_ACTION ITEM_
Please show every line from the entries that carries the word "backbone".

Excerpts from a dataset
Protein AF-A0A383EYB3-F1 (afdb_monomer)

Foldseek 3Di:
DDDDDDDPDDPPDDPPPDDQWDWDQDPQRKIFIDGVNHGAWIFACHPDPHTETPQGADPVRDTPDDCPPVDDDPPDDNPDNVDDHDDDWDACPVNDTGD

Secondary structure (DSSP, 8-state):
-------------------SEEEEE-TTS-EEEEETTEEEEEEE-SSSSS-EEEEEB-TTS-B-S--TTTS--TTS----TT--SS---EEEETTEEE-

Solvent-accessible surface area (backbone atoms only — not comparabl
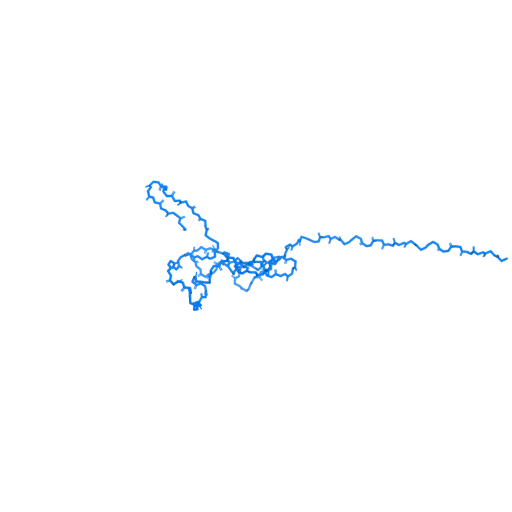e to full-atom values): 6484 Å² total; per-residue (Å²): 139,81,87,81,83,82,81,80,80,80,81,78,79,78,74,77,79,64,72,60,57,48,78,43,78,44,98,66,84,18,37,39,33,24,46,77,88,36,79,30,35,21,43,45,58,77,87,58,100,61,65,34,40,48,64,32,35,45,99,86,62,48,75,74,42,71,54,48,63,88,40,89,59,90,93,61,74,93,64,66,79,82,53,48,42,69,75,76,64,53,75,60,62,94,79,41,69,47,111

pLDDT: mean 87.03, std 15.65, rang
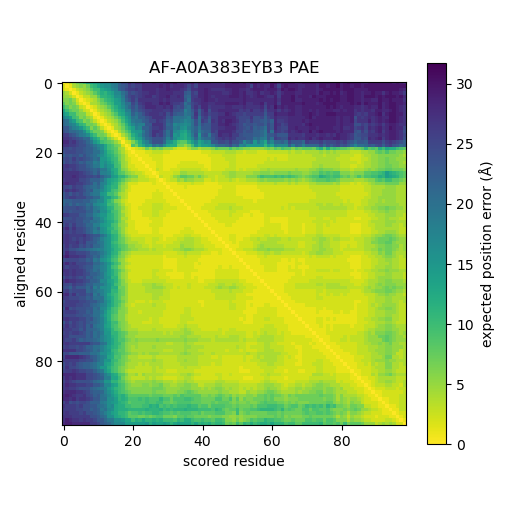e [37.28, 98.31]

Structure (mmCIF, N/CA/C/O backbone):
data_AF-A0A383EYB3-F1
#
_entry.id   AF-A0A383EYB3-F1
#
loop_
_atom_site.group_PDB
_atom_site.id
_atom_site.type_symbol
_atom_site.label_atom_id
_atom_site.label_alt_id
_atom_site.label_comp_id
_atom_site.label_asym_id
_atom_site.label_entity_id
_atom_site.label_seq_id
_atom_site.pdbx_PDB_ins_code
_atom_site.Cartn_x
_atom_site.Cartn_y
_atom_site.Cartn_z
_atom_site.occupancy
_atom_site.B_iso_or_equiv
_atom_site.auth_seq_id
_atom_site.auth_comp_id
_atom_site.auth_asym_id
_atom_site.auth_atom_id
_atom_site.pdbx_PDB_model_num
ATOM 1 N N . MET A 1 1 ? -63.597 -2.880 38.697 1.00 44.34 1 MET A N 1
ATOM 2 C CA . MET A 1 1 ? -62.153 -3.135 38.498 1.00 44.34 1 MET A CA 1
ATOM 3 C C . MET A 1 1 ? -61.801 -2.666 37.092 1.00 44.34 1 MET A C 1
ATOM 5 O O . MET A 1 1 ? -62.394 -3.176 36.154 1.00 44.34 1 MET A O 1
ATOM 9 N N . LYS A 1 2 ? -60.983 -1.616 36.935 1.00 37.28 2 LYS A N 1
ATOM 10 C CA . LYS A 1 2 ? -60.642 -1.030 35.622 1.00 37.28 2 LYS A CA 1
ATOM 11 C C . LYS A 1 2 ? -59.284 -1.582 35.166 1.00 37.28 2 LYS A C 1
ATOM 13 O O . LYS A 1 2 ? -58.353 -1.497 35.966 1.00 37.28 2 LYS A O 1
ATOM 18 N N . PRO A 1 3 ? -59.139 -2.126 33.946 1.00 54.38 3 PRO A N 1
ATOM 19 C CA . PRO A 1 3 ? -57.838 -2.558 33.460 1.00 54.38 3 PRO A CA 1
ATOM 20 C C . PRO A 1 3 ? -57.049 -1.328 32.997 1.00 54.38 3 PRO A C 1
ATOM 22 O O . PRO A 1 3 ? -57.495 -0.573 32.134 1.00 54.38 3 PRO A O 1
ATOM 25 N N . PHE A 1 4 ? -55.890 -1.104 33.610 1.00 48.06 4 PHE A N 1
ATOM 26 C CA . PHE A 1 4 ? -54.907 -0.140 33.127 1.00 48.06 4 PHE A CA 1
ATOM 27 C C . PHE A 1 4 ? -54.201 -0.759 31.916 1.00 48.06 4 PHE A C 1
ATOM 29 O O . PHE A 1 4 ? -53.538 -1.788 32.040 1.00 48.06 4 PHE A O 1
ATOM 36 N N . LEU A 1 5 ? -54.372 -0.155 30.741 1.00 53.75 5 LEU A N 1
ATOM 37 C CA . LEU A 1 5 ? -53.674 -0.552 29.524 1.00 53.75 5 LEU A CA 1
ATOM 38 C C . LEU A 1 5 ? -52.293 0.122 29.523 1.00 53.75 5 LEU A C 1
ATOM 40 O O . LEU A 1 5 ? -52.185 1.333 29.344 1.00 53.75 5 LEU A O 1
ATOM 44 N N . LEU A 1 6 ? -51.242 -0.658 29.774 1.00 50.88 6 LEU A N 1
ATOM 45 C CA . LEU A 1 6 ? -49.850 -0.218 29.662 1.00 50.88 6 LEU A CA 1
ATOM 46 C C . LEU A 1 6 ? -49.445 -0.231 28.184 1.00 50.88 6 LEU A C 1
ATOM 48 O O . LEU A 1 6 ? -49.243 -1.288 27.592 1.00 50.88 6 LEU A O 1
ATOM 52 N N . VAL A 1 7 ? -49.334 0.954 27.584 1.00 60.56 7 VAL A N 1
ATOM 53 C CA . VAL A 1 7 ? -48.731 1.131 26.259 1.00 60.56 7 VAL A CA 1
ATOM 54 C C . VAL A 1 7 ? -47.214 1.079 26.432 1.00 60.56 7 VAL A C 1
ATOM 56 O O . VAL A 1 7 ? -46.607 2.002 26.972 1.00 60.56 7 VAL A O 1
ATOM 59 N N . ALA A 1 8 ? -46.601 -0.022 26.000 1.00 59.56 8 ALA A N 1
ATOM 60 C CA . ALA A 1 8 ? -45.153 -0.146 25.921 1.00 59.56 8 ALA A CA 1
ATOM 61 C C . ALA A 1 8 ? -44.646 0.699 24.743 1.00 59.56 8 ALA A C 1
ATOM 63 O O . ALA A 1 8 ? -44.840 0.354 23.578 1.00 59.56 8 ALA A O 1
ATOM 64 N N . CYS A 1 9 ? -44.019 1.832 25.052 1.00 58.53 9 CYS A N 1
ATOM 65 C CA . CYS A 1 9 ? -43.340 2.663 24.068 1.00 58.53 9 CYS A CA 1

_REPLY TO THE EXERCISE_
Solvent-accessible surface area (backbone atoms only — not comparabl
Structure (mmCIF, N/CA/C/O backbone):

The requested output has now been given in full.